Washington, D.C. 20549

 

FORM 8-K

 

CURRENT REPORT

Pursuant to Section 13 or 15(d) of
the Securities Exchange Act of 1934

 

Date of Report (Date of earliest event reported): October 16, 2015

 

ARATANA THERAPEUTICS, INC. 

(Exact name of registrant as specified in its charter)

 

Delaware

 

001-35952

 

38-3826477

(State or other jurisdiction

 

(Commission

 

(I.R.S. Employer

of incorporation or organization)

 

File Number)

 

Identification No.)

 

1901 Olathe Blvd., Kansas City, KS 66103

 

66103

(Address of principal executive offices)

 

(Zip Code)

 

(913) 353-1000

(Registrant’s telephone number, including area code)

 

N/A

 (Former name or former address, if changed since last report)

 

Check the appropriate box below if the Form 8-K filing is intended to simultaneously satisfy the filing obligation of the registrant under any of the following provisions (see General Instruction A.2. below):

 

            Written communications pursuant to Rule 425 under the Securities Act (17 CFR 230.425)

            Soliciting material pursuant to Rule 14a-12 under the Exchange Act (17 CFR 240.14a-12)

            Pre-commencement communications pursuant to Rule 14d-2(b) under the Exchange Act (17 CFR 240.14d-2(b))

            Pre-commencement communications pursuant to Rule 13e-4(c) under the Exchange Act (17 CFR 240.13e-4(c))

 

 

 

 


 

 

Item 1.01.                                        Entry into a Material Definitive Agreement

 

Sales Agreement

 

On October 16, 2015, Aratana Therapeutics, Inc. (the “Company”) entered into a Sales Agreement (the “Sales Agreement”) with Barclays Capital Inc. (“Barclays”) pursuant to which the Company may sell from time to time, at its option, up to an aggregate of $52.0 million of shares of its common stock (the “Shares”) through Barclays, as sales agent.
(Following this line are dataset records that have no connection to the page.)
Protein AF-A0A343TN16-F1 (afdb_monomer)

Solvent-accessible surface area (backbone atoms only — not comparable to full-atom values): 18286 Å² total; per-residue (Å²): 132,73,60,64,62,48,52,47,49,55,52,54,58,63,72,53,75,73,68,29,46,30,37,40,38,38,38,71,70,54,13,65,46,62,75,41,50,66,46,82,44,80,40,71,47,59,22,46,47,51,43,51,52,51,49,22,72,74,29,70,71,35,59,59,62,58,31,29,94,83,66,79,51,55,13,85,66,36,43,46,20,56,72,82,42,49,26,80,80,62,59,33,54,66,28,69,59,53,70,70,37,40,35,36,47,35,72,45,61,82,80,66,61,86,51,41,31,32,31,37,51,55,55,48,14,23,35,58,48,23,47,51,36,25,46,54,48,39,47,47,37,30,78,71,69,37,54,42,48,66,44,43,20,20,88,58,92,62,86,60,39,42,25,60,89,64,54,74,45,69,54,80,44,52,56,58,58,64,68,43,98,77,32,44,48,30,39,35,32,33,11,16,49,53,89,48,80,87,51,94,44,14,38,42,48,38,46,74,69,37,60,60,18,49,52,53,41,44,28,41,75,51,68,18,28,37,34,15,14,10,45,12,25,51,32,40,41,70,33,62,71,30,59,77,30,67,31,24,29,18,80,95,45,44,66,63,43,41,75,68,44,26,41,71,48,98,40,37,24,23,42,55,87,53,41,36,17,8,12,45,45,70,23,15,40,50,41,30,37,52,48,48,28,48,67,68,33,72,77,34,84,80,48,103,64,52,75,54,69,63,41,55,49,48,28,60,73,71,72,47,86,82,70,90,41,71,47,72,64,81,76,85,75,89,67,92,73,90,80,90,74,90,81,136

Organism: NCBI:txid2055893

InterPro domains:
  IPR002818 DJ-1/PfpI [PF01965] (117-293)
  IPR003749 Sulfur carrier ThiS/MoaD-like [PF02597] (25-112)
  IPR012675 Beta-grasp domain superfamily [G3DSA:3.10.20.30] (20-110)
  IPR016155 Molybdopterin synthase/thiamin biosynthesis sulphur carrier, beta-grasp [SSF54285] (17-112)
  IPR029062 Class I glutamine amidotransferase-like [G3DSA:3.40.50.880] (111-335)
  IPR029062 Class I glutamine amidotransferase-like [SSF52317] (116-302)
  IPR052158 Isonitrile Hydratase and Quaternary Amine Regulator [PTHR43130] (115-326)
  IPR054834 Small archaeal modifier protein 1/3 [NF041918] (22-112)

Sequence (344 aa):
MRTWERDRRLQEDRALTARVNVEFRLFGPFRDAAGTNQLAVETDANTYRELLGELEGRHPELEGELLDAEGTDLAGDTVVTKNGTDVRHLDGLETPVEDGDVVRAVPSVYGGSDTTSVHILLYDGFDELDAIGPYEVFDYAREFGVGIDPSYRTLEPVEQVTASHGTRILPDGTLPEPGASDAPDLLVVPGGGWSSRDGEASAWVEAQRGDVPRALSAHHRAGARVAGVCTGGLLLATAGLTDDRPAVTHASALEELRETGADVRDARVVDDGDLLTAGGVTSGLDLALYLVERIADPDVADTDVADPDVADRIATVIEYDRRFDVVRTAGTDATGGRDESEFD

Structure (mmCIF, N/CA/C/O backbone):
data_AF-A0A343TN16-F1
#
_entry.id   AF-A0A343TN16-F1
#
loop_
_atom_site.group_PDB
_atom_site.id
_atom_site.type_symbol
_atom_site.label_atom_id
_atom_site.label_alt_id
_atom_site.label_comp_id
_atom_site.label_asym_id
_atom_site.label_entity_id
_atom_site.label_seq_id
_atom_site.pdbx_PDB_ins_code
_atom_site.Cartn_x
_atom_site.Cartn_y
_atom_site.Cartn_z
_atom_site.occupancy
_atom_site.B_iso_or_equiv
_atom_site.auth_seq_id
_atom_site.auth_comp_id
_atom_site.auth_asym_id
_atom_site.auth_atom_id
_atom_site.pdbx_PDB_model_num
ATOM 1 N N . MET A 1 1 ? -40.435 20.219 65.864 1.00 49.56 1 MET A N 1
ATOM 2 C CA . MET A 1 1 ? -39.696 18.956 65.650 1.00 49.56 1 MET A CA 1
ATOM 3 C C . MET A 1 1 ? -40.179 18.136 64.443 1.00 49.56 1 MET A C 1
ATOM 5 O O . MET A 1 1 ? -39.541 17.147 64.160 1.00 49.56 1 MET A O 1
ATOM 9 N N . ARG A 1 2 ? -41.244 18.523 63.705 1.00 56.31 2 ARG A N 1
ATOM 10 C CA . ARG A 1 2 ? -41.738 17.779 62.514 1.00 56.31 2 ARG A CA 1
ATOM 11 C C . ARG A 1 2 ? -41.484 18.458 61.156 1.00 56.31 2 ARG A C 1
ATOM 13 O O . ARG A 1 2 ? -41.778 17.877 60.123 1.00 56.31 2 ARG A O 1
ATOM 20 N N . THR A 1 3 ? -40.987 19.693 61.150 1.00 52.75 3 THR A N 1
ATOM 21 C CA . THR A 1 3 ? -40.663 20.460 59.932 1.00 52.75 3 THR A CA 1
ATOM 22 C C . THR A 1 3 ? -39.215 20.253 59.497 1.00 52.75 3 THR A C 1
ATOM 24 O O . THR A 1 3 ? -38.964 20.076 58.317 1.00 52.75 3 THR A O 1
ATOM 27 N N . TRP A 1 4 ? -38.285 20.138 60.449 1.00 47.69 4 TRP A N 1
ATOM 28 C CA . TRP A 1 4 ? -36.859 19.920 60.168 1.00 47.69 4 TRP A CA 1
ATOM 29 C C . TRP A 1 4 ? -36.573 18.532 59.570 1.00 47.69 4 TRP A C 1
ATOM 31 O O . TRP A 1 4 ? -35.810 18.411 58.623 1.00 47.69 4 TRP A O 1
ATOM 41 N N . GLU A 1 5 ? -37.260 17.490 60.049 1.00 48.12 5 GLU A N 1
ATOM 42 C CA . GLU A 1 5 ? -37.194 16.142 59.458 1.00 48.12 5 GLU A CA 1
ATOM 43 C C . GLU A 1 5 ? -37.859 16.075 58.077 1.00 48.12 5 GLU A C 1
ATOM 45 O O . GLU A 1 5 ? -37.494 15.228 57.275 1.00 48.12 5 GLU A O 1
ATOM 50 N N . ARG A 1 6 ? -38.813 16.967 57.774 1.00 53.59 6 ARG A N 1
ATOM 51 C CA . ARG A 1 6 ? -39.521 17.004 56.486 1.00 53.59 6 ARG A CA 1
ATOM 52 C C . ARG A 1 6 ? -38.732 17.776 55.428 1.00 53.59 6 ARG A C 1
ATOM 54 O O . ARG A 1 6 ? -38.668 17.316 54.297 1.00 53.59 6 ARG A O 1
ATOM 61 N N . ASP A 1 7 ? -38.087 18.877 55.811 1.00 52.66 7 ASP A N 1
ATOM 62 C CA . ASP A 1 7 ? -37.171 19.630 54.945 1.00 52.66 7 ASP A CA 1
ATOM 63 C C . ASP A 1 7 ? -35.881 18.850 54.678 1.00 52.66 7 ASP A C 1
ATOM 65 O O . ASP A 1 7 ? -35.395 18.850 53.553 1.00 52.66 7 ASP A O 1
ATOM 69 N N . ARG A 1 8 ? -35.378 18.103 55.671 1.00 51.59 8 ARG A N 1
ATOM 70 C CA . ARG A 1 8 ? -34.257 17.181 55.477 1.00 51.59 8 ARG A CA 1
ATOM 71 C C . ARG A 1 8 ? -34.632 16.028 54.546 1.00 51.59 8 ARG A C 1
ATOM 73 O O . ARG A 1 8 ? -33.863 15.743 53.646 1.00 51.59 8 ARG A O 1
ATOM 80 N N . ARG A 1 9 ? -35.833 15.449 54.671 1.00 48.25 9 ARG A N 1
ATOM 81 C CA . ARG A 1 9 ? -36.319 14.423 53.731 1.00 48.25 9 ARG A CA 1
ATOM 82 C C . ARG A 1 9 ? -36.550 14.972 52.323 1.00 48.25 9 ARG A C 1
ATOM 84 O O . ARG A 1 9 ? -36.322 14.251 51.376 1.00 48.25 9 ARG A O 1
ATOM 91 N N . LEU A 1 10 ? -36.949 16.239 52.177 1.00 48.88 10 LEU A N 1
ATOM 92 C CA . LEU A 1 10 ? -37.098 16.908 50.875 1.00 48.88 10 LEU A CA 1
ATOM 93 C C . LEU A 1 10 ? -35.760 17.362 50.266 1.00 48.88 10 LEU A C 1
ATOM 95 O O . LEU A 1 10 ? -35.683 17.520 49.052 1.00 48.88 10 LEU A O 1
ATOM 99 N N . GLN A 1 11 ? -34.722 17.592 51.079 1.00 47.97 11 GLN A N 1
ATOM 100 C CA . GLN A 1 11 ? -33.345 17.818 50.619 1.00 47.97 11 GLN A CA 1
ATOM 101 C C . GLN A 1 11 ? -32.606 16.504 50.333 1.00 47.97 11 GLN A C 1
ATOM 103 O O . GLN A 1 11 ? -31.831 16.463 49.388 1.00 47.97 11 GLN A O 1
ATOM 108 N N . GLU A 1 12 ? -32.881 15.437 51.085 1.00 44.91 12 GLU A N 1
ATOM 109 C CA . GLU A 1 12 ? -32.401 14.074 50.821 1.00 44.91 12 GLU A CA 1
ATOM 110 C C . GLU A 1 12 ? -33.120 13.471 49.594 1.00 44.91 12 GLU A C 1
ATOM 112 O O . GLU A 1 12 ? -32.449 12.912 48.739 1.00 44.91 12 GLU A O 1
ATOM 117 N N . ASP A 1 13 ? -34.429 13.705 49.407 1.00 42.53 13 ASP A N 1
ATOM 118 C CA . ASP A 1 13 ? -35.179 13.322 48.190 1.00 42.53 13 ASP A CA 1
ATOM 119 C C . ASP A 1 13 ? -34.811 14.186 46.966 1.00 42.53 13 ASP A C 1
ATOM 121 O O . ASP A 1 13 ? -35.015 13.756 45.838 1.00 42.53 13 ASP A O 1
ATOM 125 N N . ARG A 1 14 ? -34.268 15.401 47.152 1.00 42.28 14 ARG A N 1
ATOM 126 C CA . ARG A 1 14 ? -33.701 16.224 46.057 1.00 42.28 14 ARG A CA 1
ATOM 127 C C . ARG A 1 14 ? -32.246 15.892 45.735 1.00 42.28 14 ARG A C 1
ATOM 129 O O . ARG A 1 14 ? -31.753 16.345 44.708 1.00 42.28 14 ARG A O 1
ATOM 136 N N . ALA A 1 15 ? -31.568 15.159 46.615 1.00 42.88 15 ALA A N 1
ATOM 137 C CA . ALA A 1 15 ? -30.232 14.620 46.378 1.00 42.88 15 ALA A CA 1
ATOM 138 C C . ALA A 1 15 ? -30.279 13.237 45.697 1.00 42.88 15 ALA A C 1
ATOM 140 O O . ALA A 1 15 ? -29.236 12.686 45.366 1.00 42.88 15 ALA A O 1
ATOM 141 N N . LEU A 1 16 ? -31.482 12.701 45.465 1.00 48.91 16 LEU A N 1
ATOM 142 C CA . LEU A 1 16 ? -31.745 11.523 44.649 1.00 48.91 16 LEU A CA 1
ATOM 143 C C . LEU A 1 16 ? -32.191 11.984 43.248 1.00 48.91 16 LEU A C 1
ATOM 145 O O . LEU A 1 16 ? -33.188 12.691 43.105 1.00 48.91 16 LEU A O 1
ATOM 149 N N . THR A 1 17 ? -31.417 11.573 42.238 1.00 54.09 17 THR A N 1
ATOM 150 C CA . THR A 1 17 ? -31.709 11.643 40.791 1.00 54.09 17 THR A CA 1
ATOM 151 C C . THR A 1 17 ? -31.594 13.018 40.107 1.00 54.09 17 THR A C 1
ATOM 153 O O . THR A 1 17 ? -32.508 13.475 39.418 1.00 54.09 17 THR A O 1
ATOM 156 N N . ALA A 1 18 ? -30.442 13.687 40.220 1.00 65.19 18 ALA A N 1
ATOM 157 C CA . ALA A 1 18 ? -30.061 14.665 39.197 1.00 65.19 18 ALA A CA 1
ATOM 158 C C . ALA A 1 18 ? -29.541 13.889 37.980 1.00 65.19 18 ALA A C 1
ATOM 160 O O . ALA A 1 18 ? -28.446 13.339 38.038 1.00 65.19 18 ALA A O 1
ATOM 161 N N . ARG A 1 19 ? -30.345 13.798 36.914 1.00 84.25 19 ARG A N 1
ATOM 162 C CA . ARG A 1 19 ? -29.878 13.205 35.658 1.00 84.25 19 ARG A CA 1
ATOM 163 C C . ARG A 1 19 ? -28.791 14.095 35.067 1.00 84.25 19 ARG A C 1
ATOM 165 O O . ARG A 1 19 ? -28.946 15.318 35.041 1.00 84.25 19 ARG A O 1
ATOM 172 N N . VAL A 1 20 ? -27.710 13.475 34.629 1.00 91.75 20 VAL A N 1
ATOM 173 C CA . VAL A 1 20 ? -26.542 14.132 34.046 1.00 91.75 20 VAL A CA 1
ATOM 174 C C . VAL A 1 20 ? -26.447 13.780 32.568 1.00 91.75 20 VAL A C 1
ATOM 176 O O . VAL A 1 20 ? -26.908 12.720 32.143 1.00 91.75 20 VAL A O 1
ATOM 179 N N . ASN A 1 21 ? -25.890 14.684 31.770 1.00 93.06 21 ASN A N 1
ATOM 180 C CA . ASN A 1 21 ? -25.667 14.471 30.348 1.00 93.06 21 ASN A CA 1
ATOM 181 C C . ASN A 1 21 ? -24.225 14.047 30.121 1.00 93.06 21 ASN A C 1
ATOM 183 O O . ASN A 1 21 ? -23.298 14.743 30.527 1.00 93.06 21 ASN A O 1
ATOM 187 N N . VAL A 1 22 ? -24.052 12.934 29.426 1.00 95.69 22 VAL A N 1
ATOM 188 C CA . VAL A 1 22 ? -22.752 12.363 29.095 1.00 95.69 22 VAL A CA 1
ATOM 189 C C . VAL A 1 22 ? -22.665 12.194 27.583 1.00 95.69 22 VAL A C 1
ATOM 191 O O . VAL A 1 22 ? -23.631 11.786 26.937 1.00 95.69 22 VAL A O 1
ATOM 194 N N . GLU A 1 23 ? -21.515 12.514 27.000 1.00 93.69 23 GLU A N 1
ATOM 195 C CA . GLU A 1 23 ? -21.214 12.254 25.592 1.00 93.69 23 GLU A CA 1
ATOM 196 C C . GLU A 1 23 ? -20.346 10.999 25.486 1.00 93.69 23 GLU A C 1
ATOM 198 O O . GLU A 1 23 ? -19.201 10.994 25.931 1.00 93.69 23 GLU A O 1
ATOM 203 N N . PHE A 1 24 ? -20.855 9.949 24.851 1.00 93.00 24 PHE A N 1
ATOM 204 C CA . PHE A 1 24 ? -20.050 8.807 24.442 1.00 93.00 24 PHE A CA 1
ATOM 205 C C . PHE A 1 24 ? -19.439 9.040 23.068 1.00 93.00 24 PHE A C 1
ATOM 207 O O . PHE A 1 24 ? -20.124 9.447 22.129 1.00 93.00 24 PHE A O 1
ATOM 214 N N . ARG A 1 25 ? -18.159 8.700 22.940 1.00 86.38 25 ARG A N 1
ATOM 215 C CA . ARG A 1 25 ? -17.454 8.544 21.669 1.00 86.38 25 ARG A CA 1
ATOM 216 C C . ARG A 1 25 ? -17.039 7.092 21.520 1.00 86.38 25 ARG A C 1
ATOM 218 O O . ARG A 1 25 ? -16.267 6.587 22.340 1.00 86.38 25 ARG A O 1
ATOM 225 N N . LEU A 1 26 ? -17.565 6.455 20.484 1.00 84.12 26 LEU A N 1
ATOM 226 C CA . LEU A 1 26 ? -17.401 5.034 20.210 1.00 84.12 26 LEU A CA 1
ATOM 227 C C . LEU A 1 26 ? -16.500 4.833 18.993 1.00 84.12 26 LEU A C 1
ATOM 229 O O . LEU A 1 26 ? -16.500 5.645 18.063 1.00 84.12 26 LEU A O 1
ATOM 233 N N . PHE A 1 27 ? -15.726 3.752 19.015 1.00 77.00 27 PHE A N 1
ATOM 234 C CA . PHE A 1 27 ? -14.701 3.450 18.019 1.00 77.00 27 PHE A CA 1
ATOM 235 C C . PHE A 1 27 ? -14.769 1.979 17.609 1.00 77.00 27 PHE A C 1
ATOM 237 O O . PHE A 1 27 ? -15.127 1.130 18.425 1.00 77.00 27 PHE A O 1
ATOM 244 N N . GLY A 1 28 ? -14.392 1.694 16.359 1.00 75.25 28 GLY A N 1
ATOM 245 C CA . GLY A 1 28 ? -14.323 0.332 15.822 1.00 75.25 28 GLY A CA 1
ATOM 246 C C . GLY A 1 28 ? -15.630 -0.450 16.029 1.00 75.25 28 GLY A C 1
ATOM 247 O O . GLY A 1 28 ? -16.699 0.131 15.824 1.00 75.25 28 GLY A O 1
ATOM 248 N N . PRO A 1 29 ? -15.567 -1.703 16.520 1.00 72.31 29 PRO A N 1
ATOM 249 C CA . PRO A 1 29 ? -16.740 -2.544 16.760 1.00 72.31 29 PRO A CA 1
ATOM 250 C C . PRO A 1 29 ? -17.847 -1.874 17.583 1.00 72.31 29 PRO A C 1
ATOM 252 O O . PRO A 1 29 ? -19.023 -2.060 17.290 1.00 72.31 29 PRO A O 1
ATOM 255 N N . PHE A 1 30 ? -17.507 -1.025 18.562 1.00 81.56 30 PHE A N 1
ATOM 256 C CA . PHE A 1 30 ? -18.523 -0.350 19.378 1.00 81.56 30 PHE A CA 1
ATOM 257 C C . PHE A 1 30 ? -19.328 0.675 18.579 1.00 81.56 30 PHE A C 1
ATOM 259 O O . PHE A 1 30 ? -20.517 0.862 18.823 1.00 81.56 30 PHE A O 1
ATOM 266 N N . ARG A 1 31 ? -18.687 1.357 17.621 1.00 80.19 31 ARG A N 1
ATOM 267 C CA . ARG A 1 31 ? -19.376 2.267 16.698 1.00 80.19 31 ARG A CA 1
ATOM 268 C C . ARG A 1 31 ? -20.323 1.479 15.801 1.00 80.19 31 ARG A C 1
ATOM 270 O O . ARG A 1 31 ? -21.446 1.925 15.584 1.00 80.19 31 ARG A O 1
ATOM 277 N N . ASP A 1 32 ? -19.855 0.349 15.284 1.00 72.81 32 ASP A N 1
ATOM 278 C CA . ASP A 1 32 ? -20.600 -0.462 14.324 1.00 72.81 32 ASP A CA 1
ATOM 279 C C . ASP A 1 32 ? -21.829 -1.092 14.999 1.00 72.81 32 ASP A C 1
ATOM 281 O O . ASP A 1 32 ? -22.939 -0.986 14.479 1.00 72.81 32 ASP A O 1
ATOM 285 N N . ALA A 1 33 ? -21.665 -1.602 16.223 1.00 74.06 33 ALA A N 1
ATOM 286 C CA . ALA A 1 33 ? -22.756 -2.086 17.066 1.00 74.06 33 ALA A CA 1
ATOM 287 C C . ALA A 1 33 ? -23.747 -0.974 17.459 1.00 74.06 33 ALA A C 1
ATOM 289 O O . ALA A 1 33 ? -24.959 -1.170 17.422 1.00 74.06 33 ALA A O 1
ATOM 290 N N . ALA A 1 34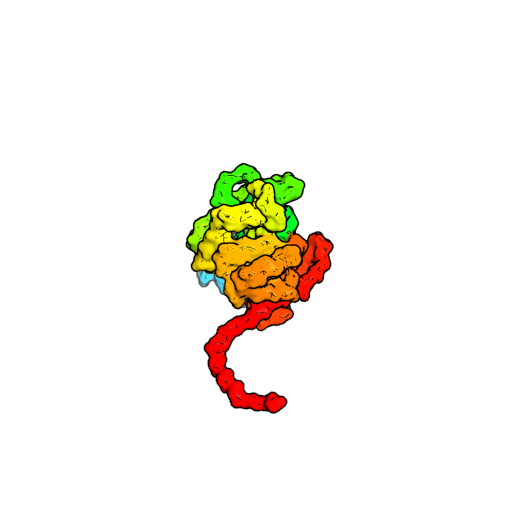 ? -23.262 0.226 17.796 1.00 76.75 34 ALA A N 1
ATOM 291 C CA . ALA A 1 34 ? -24.133 1.344 18.164 1.00 76.75 34 ALA A CA 1
ATOM 292 C C . ALA A 1 34 ? -24.800 2.048 16.966 1.00 76.75 34 ALA A C 1
ATOM 294 O O . ALA A 1 34 ? -25.726 2.842 17.161 1.00 76.75 34 ALA A O 1
ATOM 295 N N . GLY A 1 35 ? -24.308 1.825 15.743 1.00 76.25 35 GLY A N 1
ATOM 296 C CA . GLY A 1 35 ? -24.730 2.524 14.525 1.00 76.25 35 GLY A CA 1
ATOM 297 C C . GLY A 1 35 ? -24.344 4.011 14.472 1.00 76.25 35 GLY A C 1
ATOM 298 O O . GLY A 1 35 ? -24.856 4.755 13.635 1.00 76.25 35 GLY A O 1
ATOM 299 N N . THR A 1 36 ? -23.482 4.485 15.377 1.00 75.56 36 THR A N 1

Sales of the Shares, if any, will be made under the Company’s previously filed and currently effective Registration Statement on Form S-3 (Reg. No. 333-197414), by means of ordinary brokers’ transactions on The NASDAQ Global Market or otherwise. Additionally, under the terms of the Sales Agreement, the Shares may be sold at market prices, at negotiated prices or at prices related to the prevailing market price. Barclays will use reasonable efforts to sell the Shares from time to time, based upon the Company’s instructions (including any price, time or size limits or other customary parameters or conditions the Company may impose). The Company cannot provide any assurances that it will issue any shares of its common stock pursuant to the Sales Agreement. The Company will pay Barclays a commission of 2.75% of the gross proceeds from the sale of the Shares, if any. The Company has also agreed to provide Barclays with customary indemnification rights. The offering of the Shares will terminate upon the earliest of (a) the sale of all of the Shares or (b) the termination of the Sales Agreement by the Company or Barclays.

 

The foregoing description of the Sales Agreement is not complete and is qualified in its entirety by reference to the full text of such agreement, a copy of which is filed herewith as Exhibit 10.1 to this Current Report on Form 8-K and is incorporated herein by reference.

 

Latham & Watkins LLP, counsel to the Company, has issued an opinion to the Company, dated October 16, 2015, regarding the validity of the shares of common stock to be issued and sold pursuant to the Sales Agreement. A copy of the opinion is filed as Exhibit 5.1 to this Current Report on Form 8-K.

 

This Current Report on Form 8-K shall not constitute an offer to sell or the solicitation of any offer to buy the securities discussed herein, nor shall there be any offer, solicitation, or sale of the securities in any state in which such offer, solicitation or sale would be unlawful prior to registration or qualification under the securities laws of any such state.

 

Loan and Security Agreement

 

On October 16, 2015, the Company and Vet Therapeutics, Inc. (“Vet Therapeutics” and together with the Company, the “Borrowers”) entered into a Loan and Security Agreement (the “Loan Agreement”) with Pacific Western Bank (“Pacific Western Bank”) as collateral agent (“Collateral Agent”) and a lender and Oxford Finance LLC (“Oxford” and together with Pacific Western Bank, the “Lenders”) as a lender, pursuant to which the Lenders agreed to make available to the Borrowers term loans in an aggregate principal amount up to $35.0 million (the “Term Loan”), and a revolving credit facility in an aggregate principal amount up to $5.0 million (the “Revolving Line” and together with the Term Loan, the “Credit Extensions”), subject to certain conditions to funding.  A term loan is expected to be made on October 16, 2015 in an aggregate principal amount equal to $35.0 million, and an advance under the Revolving Line is expected to be made on October 16, 2015 in an aggregate principal amount equal to $5.0 million.  The Borrowers are required to make interest-only payments on the Term Loan for 18 months, and beginning on May 1, 2017, the Borrowers are required to make payments of principal and accrued interest on the Term Loan in equal monthly installments over a term of 30 months.  The interest-only period can be extended by one year to May 1, 2018 if the Borrowers have at least four products fully USDA- or FDA-approved, plus another product conditionally- or fully-approved, in each case for commercialization by December 31, 2016, and agree to certain other financial covenants with the Lenders.  The Credit Extensions bear interest per annum at the greater of (i) 6.91% and (ii) 3.66% plus the prime rate, which is customarily defined.  All principal and accrued interest on the Term Loan are due on October 16, 2019 (the “Term Loan Maturity Date”), and all principal and accrued interest on the Revolving Line are due on October 16, 2017 (the “Revolving Maturity Date”).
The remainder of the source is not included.